Adding support for other formats

Magick.NET uses a statically linked build of ImageMagick to allow for an extremely portable Linux binary. This means for most use cases, it will "just work" on standard glibc-based Linux distributions like Ubuntu or CentOS. Unfortunately, it also means some libraries and formats are left unsupported where an incompatible license or other issue prevents it.

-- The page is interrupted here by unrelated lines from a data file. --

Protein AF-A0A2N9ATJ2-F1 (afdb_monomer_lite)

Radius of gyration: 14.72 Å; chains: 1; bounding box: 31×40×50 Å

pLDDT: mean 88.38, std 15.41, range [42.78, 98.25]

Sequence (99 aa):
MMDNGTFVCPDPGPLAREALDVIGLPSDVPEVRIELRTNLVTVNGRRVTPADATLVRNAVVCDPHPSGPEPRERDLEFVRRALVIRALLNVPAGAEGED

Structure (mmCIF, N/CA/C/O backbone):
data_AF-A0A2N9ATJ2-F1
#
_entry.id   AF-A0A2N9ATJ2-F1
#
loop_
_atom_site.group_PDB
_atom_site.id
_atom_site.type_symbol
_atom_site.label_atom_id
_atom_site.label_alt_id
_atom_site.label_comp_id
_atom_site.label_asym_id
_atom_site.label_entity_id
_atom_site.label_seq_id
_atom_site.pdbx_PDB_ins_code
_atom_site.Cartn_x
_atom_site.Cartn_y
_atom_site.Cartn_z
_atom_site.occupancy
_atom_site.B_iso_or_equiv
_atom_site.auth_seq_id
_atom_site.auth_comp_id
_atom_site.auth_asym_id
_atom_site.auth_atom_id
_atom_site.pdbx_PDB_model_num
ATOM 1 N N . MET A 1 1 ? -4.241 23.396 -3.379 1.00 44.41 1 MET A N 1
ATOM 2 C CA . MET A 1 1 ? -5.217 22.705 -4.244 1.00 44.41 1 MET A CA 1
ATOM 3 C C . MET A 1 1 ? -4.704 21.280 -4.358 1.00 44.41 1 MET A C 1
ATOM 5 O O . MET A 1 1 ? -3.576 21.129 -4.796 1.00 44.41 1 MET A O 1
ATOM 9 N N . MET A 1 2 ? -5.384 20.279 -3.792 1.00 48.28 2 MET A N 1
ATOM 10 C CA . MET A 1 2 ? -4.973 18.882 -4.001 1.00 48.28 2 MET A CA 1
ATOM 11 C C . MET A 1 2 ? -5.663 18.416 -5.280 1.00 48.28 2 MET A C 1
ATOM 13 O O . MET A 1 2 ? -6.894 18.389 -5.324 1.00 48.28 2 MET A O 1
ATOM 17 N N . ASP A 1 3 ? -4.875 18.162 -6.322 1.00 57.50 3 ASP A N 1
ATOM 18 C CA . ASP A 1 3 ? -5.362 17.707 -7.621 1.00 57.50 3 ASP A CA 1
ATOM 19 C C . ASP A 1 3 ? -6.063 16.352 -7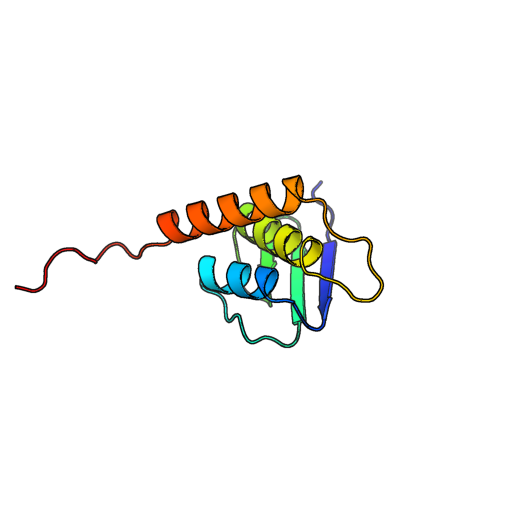.483 1.00 57.50 3 ASP A C 1
ATOM 21 O O . ASP A 1 3 ? -5.621 15.476 -6.733 1.00 57.50 3 ASP A O 1
ATOM 25 N N . ASN A 1 4 ? -7.175 16.179 -8.202 1.00 79.44 4 ASN A N 1
ATOM 26 C CA . ASN A 1 4 ? -7.807 14.871 -8.317 1.00 79.44 4 ASN A CA 1
ATOM 27 C C . ASN A 1 4 ? -6.873 13.954 -9.116 1.00 79.44 4 ASN A C 1
ATOM 29 O O . ASN A 1 4 ? -6.409 14.329 -10.193 1.00 79.44 4 ASN A O 1
ATOM 33 N N . GLY A 1 5 ? -6.613 12.753 -8.605 1.00 89.62 5 GLY A N 1
ATOM 34 C CA . GLY A 1 5 ? -5.684 11.807 -9.215 1.00 89.62 5 GLY A CA 1
ATOM 35 C C . GLY A 1 5 ? -6.185 10.377 -9.106 1.00 89.62 5 GLY A C 1
ATOM 36 O O . GLY A 1 5 ? -6.860 10.008 -8.145 1.00 89.62 5 GLY A O 1
ATOM 37 N N . THR A 1 6 ? -5.860 9.556 -10.097 1.00 94.62 6 THR A N 1
ATOM 38 C CA . THR A 1 6 ? -6.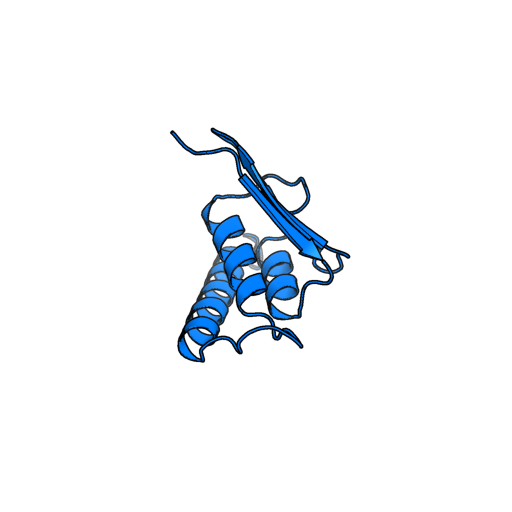127 8.118 -10.061 1.00 94.62 6 THR A CA 1
ATOM 39 C C . THR A 1 6 ? -4.873 7.376 -10.482 1.00 94.62 6 THR A C 1
ATOM 41 O O . THR A 1 6 ? -4.306 7.649 -11.536 1.00 94.62 6 THR A O 1
ATOM 44 N N . PHE A 1 7 ? -4.448 6.444 -9.641 1.00 95.69 7 PHE A N 1
ATOM 45 C CA . PHE A 1 7 ? -3.396 5.483 -9.933 1.00 95.69 7 PHE A CA 1
ATOM 46 C C . PHE A 1 7 ? -4.027 4.094 -9.996 1.00 95.69 7 PHE A C 1
ATOM 48 O O . PHE A 1 7 ? -4.821 3.743 -9.124 1.00 95.69 7 PHE A O 1
ATOM 55 N N . VAL A 1 8 ? -3.685 3.317 -11.021 1.00 96.19 8 VAL A N 1
ATOM 56 C CA . VAL A 1 8 ? -4.155 1.939 -11.191 1.00 96.19 8 VAL A CA 1
ATOM 57 C C . VAL A 1 8 ? -2.957 1.067 -11.523 1.00 96.19 8 VAL A C 1
ATOM 59 O O . VAL A 1 8 ? -2.195 1.399 -12.431 1.00 96.19 8 VAL A O 1
ATOM 62 N N . CYS A 1 9 ? -2.814 -0.042 -10.807 1.00 94.56 9 CYS A N 1
ATOM 63 C CA . CYS A 1 9 ? -1.873 -1.102 -11.130 1.00 94.56 9 CYS A CA 1
ATOM 64 C C . CYS A 1 9 ? -2.630 -2.429 -11.236 1.00 94.56 9 CYS A C 1
ATOM 66 O O . CYS A 1 9 ? -3.165 -2.885 -10.221 1.00 94.56 9 CYS A O 1
ATOM 68 N N . PRO A 1 10 ? -2.696 -3.043 -12.428 1.00 94.75 10 PRO A N 1
ATOM 69 C CA . PRO A 1 10 ? -3.159 -4.418 -12.556 1.00 94.75 10 PRO A CA 1
ATOM 70 C C . PRO A 1 10 ? -2.125 -5.384 -11.963 1.00 94.75 10 PRO A C 1
ATOM 72 O O . PRO A 1 10 ? -0.946 -5.040 -11.878 1.00 94.75 10 PRO A O 1
ATOM 75 N N . ASP A 1 11 ? -2.582 -6.569 -11.558 1.00 93.31 11 ASP A N 1
ATOM 76 C CA . ASP A 1 11 ? -1.753 -7.699 -11.120 1.00 93.31 11 ASP A CA 1
ATOM 77 C C . ASP A 1 11 ? -0.671 -7.316 -10.088 1.00 93.31 11 ASP A C 1
ATOM 79 O O . ASP A 1 11 ? 0.526 -7.474 -10.343 1.00 93.31 11 ASP A O 1
ATOM 83 N N . PRO A 1 12 ? -1.069 -6.793 -8.909 1.00 94.25 12 PRO A N 1
ATOM 84 C CA .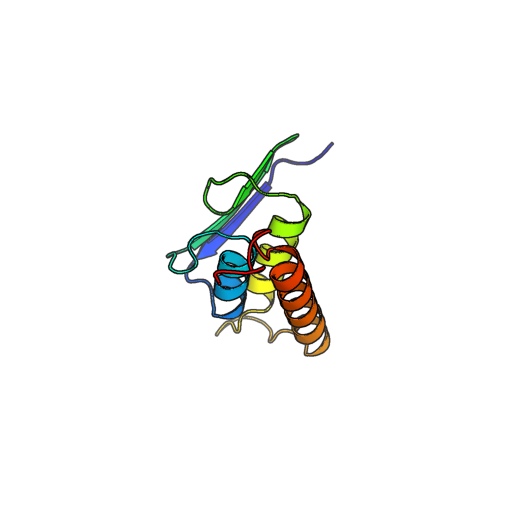 PRO A 1 12 ? -0.124 -6.333 -7.898 1.00 94.25 12 PRO A CA 1
ATOM 85 C C . PRO A 1 12 ? 0.800 -7.464 -7.433 1.00 94.25 12 PRO A C 1
ATOM 87 O O . PRO A 1 12 ? 0.355 -8.596 -7.184 1.00 94.25 12 PRO A O 1
ATOM 90 N N . GLY A 1 13 ? 2.083 -7.132 -7.286 1.00 95.19 13 GLY A N 1
ATOM 91 C CA . GLY A 1 13 ? 3.108 -8.056 -6.826 1.00 95.19 13 GLY A CA 1
ATOM 92 C C . GLY A 1 13 ? 3.084 -8.277 -5.307 1.00 95.19 13 GLY A C 1
ATOM 93 O O . GLY A 1 13 ? 2.198 -7.786 -4.598 1.00 95.19 13 GLY A O 1
ATOM 94 N N . PRO A 1 14 ? 4.030 -9.078 -4.788 1.00 95.62 14 PRO A N 1
ATOM 95 C CA . PRO A 1 14 ? 4.037 -9.494 -3.388 1.00 95.62 14 PRO A CA 1
ATOM 96 C C . PRO A 1 14 ? 4.086 -8.335 -2.387 1.00 95.62 14 PRO A C 1
ATOM 98 O O . PRO A 1 14 ? 3.418 -8.396 -1.357 1.00 95.62 14 PRO A O 1
ATOM 101 N N . LEU A 1 15 ? 4.841 -7.275 -2.679 1.00 96.62 15 LEU A N 1
ATOM 102 C CA . LEU A 1 15 ? 5.031 -6.159 -1.759 1.00 96.62 15 LEU A CA 1
ATOM 103 C C . LEU A 1 15 ? 3.771 -5.293 -1.682 1.00 96.62 15 LEU A C 1
ATOM 105 O O . LEU A 1 15 ? 3.382 -4.869 -0.594 1.00 96.62 15 LEU A O 1
ATOM 109 N N . ALA A 1 16 ? 3.089 -5.062 -2.808 1.00 97.38 16 ALA A N 1
ATOM 110 C CA . ALA A 1 16 ? 1.787 -4.402 -2.811 1.00 97.38 16 ALA A CA 1
ATOM 111 C C . ALA A 1 16 ? 0.725 -5.210 -2.055 1.00 97.38 16 ALA A C 1
ATOM 113 O O . ALA A 1 16 ? -0.081 -4.627 -1.330 1.00 97.38 16 ALA A O 1
ATOM 114 N N . ARG A 1 17 ? 0.732 -6.541 -2.193 1.00 97.75 17 ARG A N 1
ATOM 115 C CA . ARG A 1 17 ? -0.180 -7.430 -1.455 1.00 97.75 17 ARG A CA 1
ATOM 116 C C . ARG A 1 17 ? 0.060 -7.351 0.050 1.00 97.75 17 ARG A C 1
ATOM 118 O O . ARG A 1 17 ? -0.888 -7.119 0.794 1.00 97.75 17 ARG A O 1
ATOM 125 N N . GLU A 1 18 ? 1.320 -7.407 0.477 1.00 97.50 18 GLU A N 1
ATOM 126 C CA . GLU A 1 18 ? 1.703 -7.183 1.875 1.00 97.50 18 GLU A CA 1
ATOM 127 C C . GLU A 1 18 ? 1.257 -5.794 2.361 1.00 97.50 18 GLU A C 1
ATOM 129 O O . GLU A 1 18 ? 0.706 -5.660 3.453 1.00 97.50 18 GLU A O 1
ATOM 134 N N . ALA A 1 19 ? 1.416 -4.757 1.532 1.00 97.94 19 ALA A N 1
ATOM 135 C CA . ALA A 1 19 ? 0.967 -3.408 1.859 1.00 97.94 19 ALA A CA 1
ATOM 136 C C . ALA A 1 19 ? -0.543 -3.320 2.102 1.00 97.94 19 ALA A C 1
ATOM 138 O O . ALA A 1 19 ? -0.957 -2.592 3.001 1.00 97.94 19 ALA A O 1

If you wish to create a custom build of Magick.NET for those situations, there are a few steps to follow. If, for example, you want to build Magick.NET with support for TIFF, JPEG, and SVG using shared objects, you could simple add an extra install step to ImageMagick/Source/Dockerfile:

RUN apt-get install -y librsvg2-dev libxml2-dev libfreetype6-dev libtiff5-dev libjpeg-turbo8-dev

Remove the steps to copy and build delegate libraries from source, and update the ImageMagick configure options.

Extra requirements

By default, Magick.NET has support built in for JPEG, TIFF, PNG, and WebP file formats. Lossless compression support includes zlib, lzma, and bzip2. There are no external dependencies beyond basic system libraries and glibc6/libm, which should be present by default on most Linux distros.

Distributions based on musl libc such as Alpine will not have a glibc available, and will not work with Magick.NET out of the box. Compatibility layers for glibc on musl-libc systems exist, but have not been tested successfully with Magick.NET. YMMV.

.NET Core

Running Magick.NET with .NET Core on Linux requires adding the library as a package reference to the project:

  <ItemGroup>
    <PackageReference Include="Magick.NET-Q8-x64" Version="7.x.x.x" />
  </ItemGroup>

Mono

Getting Magick.NET working on Mono sometimes requires an extra step. The Magick.NET.Native library is not always automatically copied to the output directory when the NuGet reference is added to the project. The copy does not happens when the project is build on Windows instead of a Linux machine. The native library located in the folder runtimes/linux-x64/native of the NuGet package should then be copied to the output folder of the project. And it is possible that you will need to rename the native library and prefix it with lib (e.g libMagick.NET-Q8-x64.Native.dll.so).